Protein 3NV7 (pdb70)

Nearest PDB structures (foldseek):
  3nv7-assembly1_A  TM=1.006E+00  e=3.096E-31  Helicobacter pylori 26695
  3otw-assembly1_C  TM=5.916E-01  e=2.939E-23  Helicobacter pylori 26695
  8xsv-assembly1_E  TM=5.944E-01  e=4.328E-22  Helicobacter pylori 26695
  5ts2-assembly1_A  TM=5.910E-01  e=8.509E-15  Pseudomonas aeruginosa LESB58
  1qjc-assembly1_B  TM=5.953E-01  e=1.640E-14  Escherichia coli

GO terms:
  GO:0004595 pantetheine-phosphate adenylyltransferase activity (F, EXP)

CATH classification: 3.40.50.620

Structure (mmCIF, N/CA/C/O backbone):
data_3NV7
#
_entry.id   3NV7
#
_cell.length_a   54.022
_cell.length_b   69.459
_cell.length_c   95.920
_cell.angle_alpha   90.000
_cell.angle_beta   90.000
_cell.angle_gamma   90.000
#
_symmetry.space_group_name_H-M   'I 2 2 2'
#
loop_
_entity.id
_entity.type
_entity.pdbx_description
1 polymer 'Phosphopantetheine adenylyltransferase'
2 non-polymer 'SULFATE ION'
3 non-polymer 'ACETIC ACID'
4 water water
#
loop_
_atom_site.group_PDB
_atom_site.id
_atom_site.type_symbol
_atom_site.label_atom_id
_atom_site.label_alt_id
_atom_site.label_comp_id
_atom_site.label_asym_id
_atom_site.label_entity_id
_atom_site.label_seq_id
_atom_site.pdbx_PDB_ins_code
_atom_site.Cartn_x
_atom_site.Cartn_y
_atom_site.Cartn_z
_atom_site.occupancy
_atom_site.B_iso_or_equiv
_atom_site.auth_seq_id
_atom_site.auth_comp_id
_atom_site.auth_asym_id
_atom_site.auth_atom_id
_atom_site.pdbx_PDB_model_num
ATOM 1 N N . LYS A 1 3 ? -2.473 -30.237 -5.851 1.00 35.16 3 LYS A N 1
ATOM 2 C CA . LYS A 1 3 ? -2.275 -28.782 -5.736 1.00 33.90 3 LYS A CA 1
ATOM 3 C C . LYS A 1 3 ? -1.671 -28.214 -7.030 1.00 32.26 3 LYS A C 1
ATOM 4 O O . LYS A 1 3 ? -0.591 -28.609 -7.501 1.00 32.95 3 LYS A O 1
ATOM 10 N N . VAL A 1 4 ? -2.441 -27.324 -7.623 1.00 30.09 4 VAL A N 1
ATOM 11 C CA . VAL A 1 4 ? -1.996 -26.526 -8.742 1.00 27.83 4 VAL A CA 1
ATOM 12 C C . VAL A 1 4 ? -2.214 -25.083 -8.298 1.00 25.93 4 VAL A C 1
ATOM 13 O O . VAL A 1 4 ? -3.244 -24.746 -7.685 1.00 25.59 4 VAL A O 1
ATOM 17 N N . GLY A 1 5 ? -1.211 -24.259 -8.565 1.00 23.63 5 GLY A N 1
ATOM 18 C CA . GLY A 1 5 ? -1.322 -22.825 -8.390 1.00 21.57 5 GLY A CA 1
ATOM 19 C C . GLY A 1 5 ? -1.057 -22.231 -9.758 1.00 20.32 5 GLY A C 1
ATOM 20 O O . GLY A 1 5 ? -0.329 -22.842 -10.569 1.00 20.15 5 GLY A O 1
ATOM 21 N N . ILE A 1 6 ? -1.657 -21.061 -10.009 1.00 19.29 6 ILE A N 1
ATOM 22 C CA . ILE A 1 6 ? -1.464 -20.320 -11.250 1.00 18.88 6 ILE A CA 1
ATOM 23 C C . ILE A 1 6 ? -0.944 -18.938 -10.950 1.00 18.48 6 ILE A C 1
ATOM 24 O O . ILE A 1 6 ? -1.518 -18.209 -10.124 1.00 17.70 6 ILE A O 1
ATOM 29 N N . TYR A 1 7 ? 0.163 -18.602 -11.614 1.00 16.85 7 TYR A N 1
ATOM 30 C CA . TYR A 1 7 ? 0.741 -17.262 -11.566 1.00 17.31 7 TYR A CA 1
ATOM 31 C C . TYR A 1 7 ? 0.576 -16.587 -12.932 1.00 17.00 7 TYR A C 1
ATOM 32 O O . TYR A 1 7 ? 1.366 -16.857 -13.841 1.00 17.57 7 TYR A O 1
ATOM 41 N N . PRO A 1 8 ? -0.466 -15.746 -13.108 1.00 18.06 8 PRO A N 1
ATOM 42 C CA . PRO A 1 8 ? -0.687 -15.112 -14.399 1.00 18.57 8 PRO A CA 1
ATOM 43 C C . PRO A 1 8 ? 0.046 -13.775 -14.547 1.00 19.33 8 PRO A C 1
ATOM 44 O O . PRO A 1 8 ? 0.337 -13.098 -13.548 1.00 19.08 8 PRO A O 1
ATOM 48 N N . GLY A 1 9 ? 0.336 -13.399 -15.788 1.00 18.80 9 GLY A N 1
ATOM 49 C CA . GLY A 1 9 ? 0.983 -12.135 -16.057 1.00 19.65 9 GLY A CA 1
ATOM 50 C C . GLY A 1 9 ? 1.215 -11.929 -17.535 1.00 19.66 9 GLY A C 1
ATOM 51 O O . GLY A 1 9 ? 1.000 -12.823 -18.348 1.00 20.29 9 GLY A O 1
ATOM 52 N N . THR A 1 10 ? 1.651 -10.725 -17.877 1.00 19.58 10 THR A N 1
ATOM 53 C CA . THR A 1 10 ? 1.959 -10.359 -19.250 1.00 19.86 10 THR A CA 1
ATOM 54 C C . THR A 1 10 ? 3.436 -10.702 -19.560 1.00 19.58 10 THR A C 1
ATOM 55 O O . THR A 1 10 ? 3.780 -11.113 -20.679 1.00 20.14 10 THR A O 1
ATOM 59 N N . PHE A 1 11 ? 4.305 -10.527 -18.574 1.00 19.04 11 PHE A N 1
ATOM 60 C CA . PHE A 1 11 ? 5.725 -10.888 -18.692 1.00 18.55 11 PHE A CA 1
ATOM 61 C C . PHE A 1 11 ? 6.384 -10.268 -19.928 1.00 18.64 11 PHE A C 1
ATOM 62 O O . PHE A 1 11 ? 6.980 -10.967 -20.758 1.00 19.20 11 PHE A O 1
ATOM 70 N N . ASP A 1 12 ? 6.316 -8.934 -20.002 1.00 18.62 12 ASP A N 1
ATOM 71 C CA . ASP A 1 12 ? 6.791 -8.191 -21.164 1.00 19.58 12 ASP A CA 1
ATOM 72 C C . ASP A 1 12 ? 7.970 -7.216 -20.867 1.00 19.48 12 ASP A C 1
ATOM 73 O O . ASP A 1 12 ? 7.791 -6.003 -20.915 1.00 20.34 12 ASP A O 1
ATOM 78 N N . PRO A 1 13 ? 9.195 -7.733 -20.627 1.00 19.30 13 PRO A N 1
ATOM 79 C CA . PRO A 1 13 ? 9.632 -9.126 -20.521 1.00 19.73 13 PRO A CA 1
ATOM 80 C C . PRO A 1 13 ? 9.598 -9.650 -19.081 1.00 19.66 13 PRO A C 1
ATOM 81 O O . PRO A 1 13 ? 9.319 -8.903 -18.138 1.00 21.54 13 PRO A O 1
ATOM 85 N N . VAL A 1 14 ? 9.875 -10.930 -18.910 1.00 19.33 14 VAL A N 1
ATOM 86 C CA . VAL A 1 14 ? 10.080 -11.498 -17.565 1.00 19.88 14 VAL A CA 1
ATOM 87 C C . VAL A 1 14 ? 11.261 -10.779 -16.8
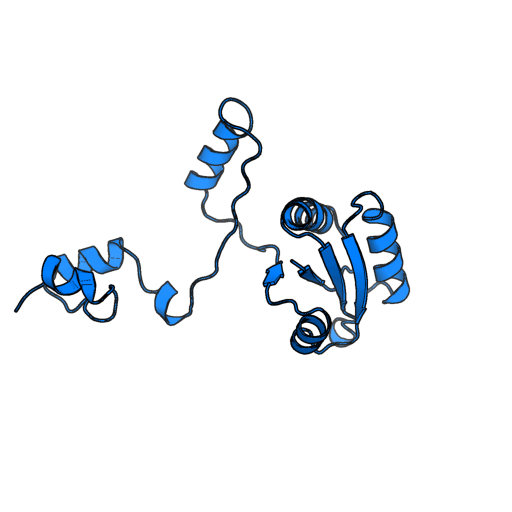61 1.00 19.91 14 VAL A C 1
ATOM 88 O O . VAL A 1 14 ? 12.311 -10.472 -17.481 1.00 20.12 14 VAL A O 1
ATOM 92 N N . THR A 1 15 ? 11.080 -10.513 -15.575 1.00 19.84 15 THR A N 1
ATOM 93 C CA . THR A 1 15 ? 12.090 -9.769 -14.779 1.00 20.10 15 THR A CA 1
ATOM 94 C C . THR A 1 15 ? 12.556 -10.628 -13.588 1.00 20.06 15 THR A C 1
ATOM 95 O O . THR A 1 15 ? 11.998 -11.704 -13.308 1.00 18.96 15 THR A O 1
ATOM 99 N N . ASN A 1 16 ? 13.570 -10.154 -12.875 1.00 19.83 16 ASN A N 1
ATOM 100 C CA . ASN A 1 16 ? 14.004 -10.860 -11.667 1.00 19.97 16 ASN A CA 1
ATOM 101 C C . ASN A 1 16 ? 12.902 -10.915 -10.599 1.00 20.27 16 ASN A C 1
ATOM 102 O O . ASN A 1 16 ? 12.869 -11.846 -9.777 1.00 21.14 16 ASN A O 1
ATOM 107 N N . GLY A 1 17 ? 11.999 -9.933 -10.621 1.00 19.91 17 GLY A N 1
ATOM 108 C CA . GLY A 1 17 ? 10.882 -9.905 -9.652 1.00 20.19 17 GLY A CA 1
ATOM 109 C C . GLY A 1 17 ? 9.961 -11.073 -9.920 1.00 20.22 17 GLY A C 1
ATOM 110 O O . GLY A 1 17 ? 9.544 -11.793 -8.991 1.00 19.38 17 GLY A O 1
ATOM 111 N N . HIS A 1 18 ? 9.677 -11.303 -11.208 1.00 19.94 18 HIS A N 1
ATOM 112 C CA . HIS A 1 18 ? 8.850 -12.438 -11.597 1.00 20.26 18 HIS A CA 1
ATOM 113 C C . HIS A 1 18 ? 9.520 -13.747 -11.222 1.00 20.13 18 HIS A C 1
ATOM 114 O O . HIS A 1 18 ? 8.848 -14.662 -10.730 1.00 18.78 18 HIS A O 1
ATOM 121 N N . ILE A 1 19 ? 10.832 -13.858 -11.474 1.00 19.55 19 ILE A N 1
ATOM 122 C CA . ILE A 1 19 ? 11.497 -15.117 -11.169 1.00 20.09 19 ILE A CA 1
ATOM 123 C C . ILE A 1 19 ? 11.466 -15.394 -9.663 1.00 21.12 19 ILE A C 1
ATOM 124 O O . ILE A 1 19 ? 11.273 -16.540 -9.244 1.00 21.36 19 ILE A O 1
ATOM 129 N N . ASP A 1 20 ? 11.640 -14.341 -8.864 1.00 21.94 20 ASP A N 1
ATOM 130 C CA . ASP A 1 20 ? 11.580 -14.471 -7.411 1.00 22.14 20 ASP A CA 1
ATOM 131 C C . ASP A 1 20 ? 10.207 -15.004 -6.970 1.00 22.36 20 ASP A C 1
ATOM 132 O O . ASP A 1 20 ? 10.110 -15.932 -6.174 1.00 21.78 20 ASP A O 1
ATOM 137 N N . ILE A 1 21 ? 9.140 -14.422 -7.503 1.00 20.27 21 ILE A N 1
ATOM 138 C CA . ILE A 1 21 ? 7.790 -14.907 -7.170 1.00 20.49 21 ILE A CA 1
ATOM 139 C C . ILE A 1 21 ? 7.559 -16.358 -7.633 1.00 20.87 21 ILE A C 1
ATOM 140 O O . ILE A 1 21 ? 6.958 -17.144 -6.906 1.00 20.87 21 ILE A O 1
ATOM 145 N N . ILE A 1 22 ? 8.036 -16.705 -8.831 1.00 21.67 22 ILE A N 1
ATOM 146 C CA . ILE A 1 22 ? 7.953 -18.081 -9.341 1.00 22.00 22 ILE A CA 1
ATOM 147 C C . ILE A 1 22 ? 8.745 -19.039 -8.451 1.00 23.89 22 ILE A C 1
ATOM 148 O O . ILE A 1 22 ? 8.241 -20.093 -8.041 1.00 23.92 22 ILE A O 1
ATOM 153 N N . HIS A 1 23 ? 9.963 -18.630 -8.096 1.00 24.60 23 HIS A N 1
ATOM 154 C CA . HIS A 1 23 ? 10.780 -19.427 -7.189 1.00 26.74 23 HIS A CA 1
ATOM 155 C C . HIS A 1 23 ? 10.020 -19.683 -5.870 1.00 26.25 23 HIS A C 1
ATOM 156 O O . HIS A 1 23 ? 9.841 -20.833 -5.468 1.00 27.01 23 HIS A O 1
ATOM 163 N N . ARG A 1 24 ? 9.515 -18.618 -5.240 1.00 26.14 24 ARG A N 1
ATOM 164 C CA . ARG A 1 24 ? 8.890 -18.722 -3.923 1.00 25.45 24 ARG A CA 1
ATOM 165 C C . ARG A 1 24 ? 7.564 -19.461 -3.988 1.00 26.42 24 ARG A C 1
ATOM 166 O O . ARG A 1 24 ? 7.291 -20.302 -3.138 1.00 27.26 24 ARG A O 1
ATOM 174 N N . SER A 1 25 ? 6.737 -19.160 -4.989 1.00 25.40 25 SER A N 1
ATOM 175 C CA . SER A 1 25 ? 5.419 -19.808 -5.048 1.00 27.10 25 SER A CA 1
ATOM 176 C C . SER A 1 25 ? 5.503 -21.261 -5.526 1.00 27.97 25 SER A C 1
ATOM 177 O O . SER A 1 25 ? 4.651 -22.072 -5.150 1.00 29.05 25 SER A O 1
ATOM 180 N N . SER A 1 26 ? 6.516 -21.603 -6.328 1.00 29.38 26 SER A N 1
ATOM 181 C CA . SER A 1 26 ? 6.636 -22.990 -6.837 1.00 31.25 26 SER A CA 1
ATOM 182 C C . SER A 1 26 ? 6.997 -23.961 -5.720 1.00 32.98 26 SER A C 1
ATOM 183 O O . SER A 1 26 ? 6.781 -25.177 -5.846 1.00 33.35 26 SER A O 1
ATOM 186 N N . GLU A 1 27 ? 7.539 -23.417 -4.629 1.00 33.92 27 GLU A N 1
ATOM 187 C CA . GLU A 1 27 ? 7.835 -24.193 -3.427 1.00 35.76 27 GLU A CA 1
ATOM 188 C C . GLU A 1 27 ? 6.567 -24.676 -2.731 1.00 35.11 27 GLU A C 1
ATOM 189 O O . GLU A 1 27 ? 6.646 -25.563 -1.887 1.00 36.24 27 GLU A O 1
ATOM 195 N N . LEU A 1 28 ? 5.420 -24.085 -3.069 1.00 34.33 28 LEU A N 1
ATOM 196 C CA . LEU A 1 28 ? 4.159 -24.295 -2.355 1.00 33.59 28 LEU A CA 1
ATOM 197 C C . LEU A 1 28 ? 3.159 -25.231 -3.016 1.00 32.90 28 LEU A C 1
ATOM 198 O O . LEU A 1 28 ? 2.252 -25.711 -2.354 1.00 33.37 28 LEU A O 1
ATOM 203 N N . PHE A 1 29 ? 3.279 -25.449 -4.322 1.00 31.49 29 PHE A N 1
ATOM 204 C CA . PHE A 1 29 ? 2.326 -26.281 -5.042 1.00 30.84 29 PHE A CA 1
ATOM 205 C C . PHE A 1 29 ? 3.037 -27.483 -5.625 1.00 30.68 29 PHE A C 1
ATOM 206 O O . PHE A 1 29 ? 4.222 -27.409 -5.953 1.00 30.95 29 PHE A O 1
ATOM 214 N N . GLU A 1 30 ? 2.299 -28.569 -5.792 1.00 30.61 30 GLU A N 1
ATOM 215 C CA . GLU A 1 30 ? 2.788 -29.709 -6.583 1.00 31.37 30 GLU A CA 1
ATOM 216 C C . GLU A 1 30 ? 3.139 -29.264 -8.007 1.00 29.57 30 GLU A C 1
ATOM 217 O O . GLU A 1 30 ? 4.147 -29.689 -8.570 1.00 29.46 30 GLU A O 1
ATOM 223 N N . LYS A 1 31 ? 2.332 -28.358 -8.560 1.00 27.80 31 LYS A N 1
ATOM 224 C CA . LYS A 1 31 ? 2.603 -27.786 -9.874 1.00 26.05 31 LYS A CA 1
ATOM 225 C C . LYS A 1 31 ? 2.221 -26.325 -9.899 1.00 24.34 31 LYS A C 1
ATOM 226 O O . LYS A 1 31 ? 1.133 -25.965 -9.450 1.00 22.54 31 LYS A O 1
ATOM 232 N N . LEU A 1 32 ? 3.138 -25.505 -10.414 1.00 21.67 32 LEU A N 1
ATOM 233 C CA . LEU A 1 32 ? 2.878 -24.090 -10.627 1.00 20.86 32 LEU A CA 1
ATOM 234 C C . LEU A 1 32 ? 2.746 -23.857 -12.127 1.00 20.33 32 LEU A C 1
ATOM 235 O O . LEU A 1 32 ? 3.670 -24.147 -12.913 1.00 21.89 32 LEU A O 1
ATOM 240 N N . ILE A 1 33 ? 1.599 -23.342 -12.536 1.00 18.84 33 ILE A N 1
ATOM 241 C CA . ILE A 1 33 ? 1.389 -22.963 -13.927 1.00 17.98 33 ILE A CA 1
ATOM 242 C C . ILE A 1 33 ? 1.644 -21.457 -14.045 1.00 17.72 33 ILE A C 1
ATOM 243 O O . ILE A 1 33 ? 0.996 -20.673 -13.351 1.00 17.32 33 ILE A O 1
ATOM 248 N N . VAL A 1 34 ? 2.608 -21.077 -14.881 1.00 16.92 34 VAL A N 1
ATOM 249 C CA . VAL A 1 34 ? 2.896 -19.663 -15.156 1.00 17.66 34 VAL A CA 1
ATOM 250 C C . VAL A 1 34 ? 2.101 -19.323 -16.413 1.00 17.50 34 VAL A C 1
ATOM 251 O O . VAL A 1 34 ? 2.378 -19.874 -17.499 1.00 19.45 34 VAL A O 1
ATOM 255 N N . ALA A 1 35 ? 1.077 -18.486 -16.262 1.00 16.85 35 ALA A N 1
ATOM 256 C CA . ALA A 1 35 ? 0.150 -18.241 -17.364 1.00 16.49 35 ALA A CA 1
ATOM 257 C C . ALA A 1 35 ? 0.466 -16.895 -18.034 1.00 17.16 35 ALA A C 1
ATOM 258 O O . ALA A 1 35 ? 0.289 -15.839 -17.431 1.00 17.21 35 ALA A O 1
ATOM 260 N N . VAL A 1 36 ? 0.892 -16.953 -19.292 1.00 17.03 36 VAL A N 1
ATOM 261 C CA . VAL A 1 36 ? 1.348 -15.758 -20.035 1.00 16.82 36 VAL A CA 1
ATOM 262 C C . VAL A 1 36 ? 0.169 -15.270 -20.862 1.00 17.67 36 VAL A C 1
ATOM 263 O O . VAL A 1 36 ? -0.217 -15.916 -21.839 1.00 17.58 36 VAL A O 1
ATOM 267 N N . ALA A 1 37 ? -0.402 -14.134 -20.453 1.00 18.43 37 ALA A N 1
ATOM 268 C CA . ALA A 1 37 ? -1.566 -13.538 -21.100 1.00 19.38 37 ALA A CA 1
ATOM 269 C C . ALA A 1 37 ? -1.141 -12.800 -22.366 1.00 19.51 37 ALA A C 1
ATOM 270 O O . ALA A 1 37 ? -0.102 -12.128 -22.397 1.00 20.16 37 ALA A O 1
ATOM 272 N N . HIS A 1 38 ? -1.920 -12.964 -23.431 1.00 20.43 38 HIS A N 1
ATOM 273 C CA . HIS A 1 38 ? -1.669 -12.227 -24.650 1.00 21.59 38 HIS A CA 1
ATOM 274 C C . HIS A 1 38 ? -1.574 -10.695 -24.400 1.00 23.49 38 HIS A C 1
ATOM 275 O O . HIS A 1 38 ? -0.629 -10.031 -24.864 1.00 23.95 38 HIS A O 1
ATOM 282 N N . SER A 1 39 ? -2.537 -10.162 -23.646 1.00 25.04 39 SER A N 1
ATOM 283 C CA . SER A 1 39 ? -2.597 -8.739 -23.301 1.00 28.42 39 SER A CA 1
ATOM 284 C C . SER A 1 39 ? -2.534 -7.808 -24.535 1.00 30.20 39 SER A C 1
ATOM 285 O O . SER A 1 39 ? -1.808 -6.817 -24.523 1.00 31.41 39 SER A O 1
ATOM 288 N N . SER A 1 40 ? -3.271 -8.135 -25.595 1.00 32.70 40 SER A N 1
ATOM 289 C CA . SER A 1 40 ? -3.258 -7.323 -26.819 1.00 35.55 40 SER A CA 1
ATOM 290 C C . SER A 1 40 ? -3.515 -5.853 -26.513 1.00 37.04 40 SER A C 1
ATOM 291 O O . SER A 1 40 ? -2.872 -4.981 -27.097 1.00 37.77 40 SER A O 1
ATOM 294 N N . ALA A 1 41 ? -4.422 -5.594 -25.574 1.00 38.13 41 ALA A N 1
ATOM 295 C CA . ALA A 1 41 ? -4.751 -4.226 -25.156 1.00 39.86 41 ALA A CA 1
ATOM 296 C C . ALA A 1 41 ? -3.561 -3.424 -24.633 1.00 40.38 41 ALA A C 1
§ §
Exercise brief — An exact, complete copy of the lines above from the one with "ATOM 196 C CA" through the one with "ATOM 256 C CA" is the whole answer.

Written answer —
ATOM 196 C CA . LEU A 1 28 ? 4.159 -24.295 -2.355 1.00 33.59 28 LEU A CA 1
ATOM 197 C C . LEU A 1 28 ? 3.159 -25.231 -3.016 1.00 32.90 28 LEU A C 1
ATOM 198 O O . LEU A 1 28 ? 2.252 -25.711 -2.354 1.00 33.37 28 LEU A O 1
ATOM 203 N N . PHE A 1 29 ? 3.279 -25.449 -4.322 1.00 31.49 29 PHE A N 1
ATOM 204 C CA . PHE A 1 29 ? 2.326 -26.281 -5.042 1.00 30.84 29 PHE A CA 1
ATOM 205 C C . PHE A 1 29 ? 3.037 -27.483 -5.625 1.00 30.68 29 PHE A C 1
ATOM 206 O O . PHE A 1 29 ? 4.222 -27.409 -5.953 1.00 30.95 29 PHE A O 1
ATOM 214 N N . GLU A 1 30 ? 2.299 -28.569 -5.792 1.00 30.61 30 GLU A N 1
ATOM 215 C CA . GLU A 1 30 ? 2.788 -29.709 -6.583 1.00 31.37 30 GLU A CA 1
ATOM 216 C C . GLU A 1 30 ? 3.139 -29.264 -8.007 1.00 29.57 30 GLU A C 1
ATOM 217 O O . GLU A 1 30 ? 4.147 -29.689 -8.570 1.00 29.46 30 GLU A O 1
ATOM 223 N N . LYS A 1 31 ? 2.332 -28.358 -8.560 1.00 27.80 31 LYS A N 1
ATOM 224 C CA . LYS A 1 31 ? 2.603 -27.786 -9.874 1.00 26.05 31 LYS A CA 1
ATOM 225 C C . LYS A 1 31 ? 2.221 -26.325 -9.899 1.00 24.34 31 LYS A C 1
ATOM 226 O O . LYS A 1 31 ? 1.133 -25.965 -9.450 1.00 22.54 31 LYS A O 1
ATOM 232 N N . LEU A 1 32 ? 3.138 -25.505 -10.414 1.00 21.67 32 LEU A N 1
ATOM 233 C CA . LEU A 1 32 ? 2.878 -24.090 -10.627 1.00 20.86 32 LEU A CA 1
ATOM 234 C C . LEU A 1 32 ? 2.746 -23.857 -12.127 1.00 20.33 32 LEU A C 1
ATOM 235 O O . LEU A 1 32 ? 3.670 -24.147 -12.913 1.00 21.89 32 LEU A O 1
ATOM 240 N N . ILE A 1 33 ? 1.599 -23.342 -12.536 1.00 18.84 33 ILE A N 1
ATOM 241 C CA . ILE A 1 33 ? 1.389 -22.963 -13.927 1.00 17.98 33 ILE A CA 1
ATOM 242 C C . ILE A 1 33 ? 1.644 -21.457 -14.045 1.00 17.72 33 ILE A C 1
ATOM 243 O O . ILE A 1 33 ? 0.996 -20.673 -13.351 1.00 17.32 33 ILE A O 1
ATOM 248 N N . VAL A 1 34 ? 2.608 -21.077 -14.881 1.00 16.92 34 VAL A N 1
ATOM 249 C CA . VAL A 1 34 ? 2.896 -19.663 -15.156 1.00 17.66 34 VAL A CA 1
ATOM 250 C C . VAL A 1 34 ? 2.101 -19.323 -16.413 1.00 17.50 34 VAL A C 1
ATOM 251 O O . VAL A 1 34 ? 2.378 -19.874 -17.499 1.00 19.45 34 VAL A O 1
ATOM 255 N N . ALA A 1 35 ? 1.077 -18.486 -16.262 1.00 16.85 35 ALA A N 1
ATOM 256 C CA . ALA A 1 35 ? 0.150 -18.241 -17.364 1.00 16.49 35 ALA A CA 1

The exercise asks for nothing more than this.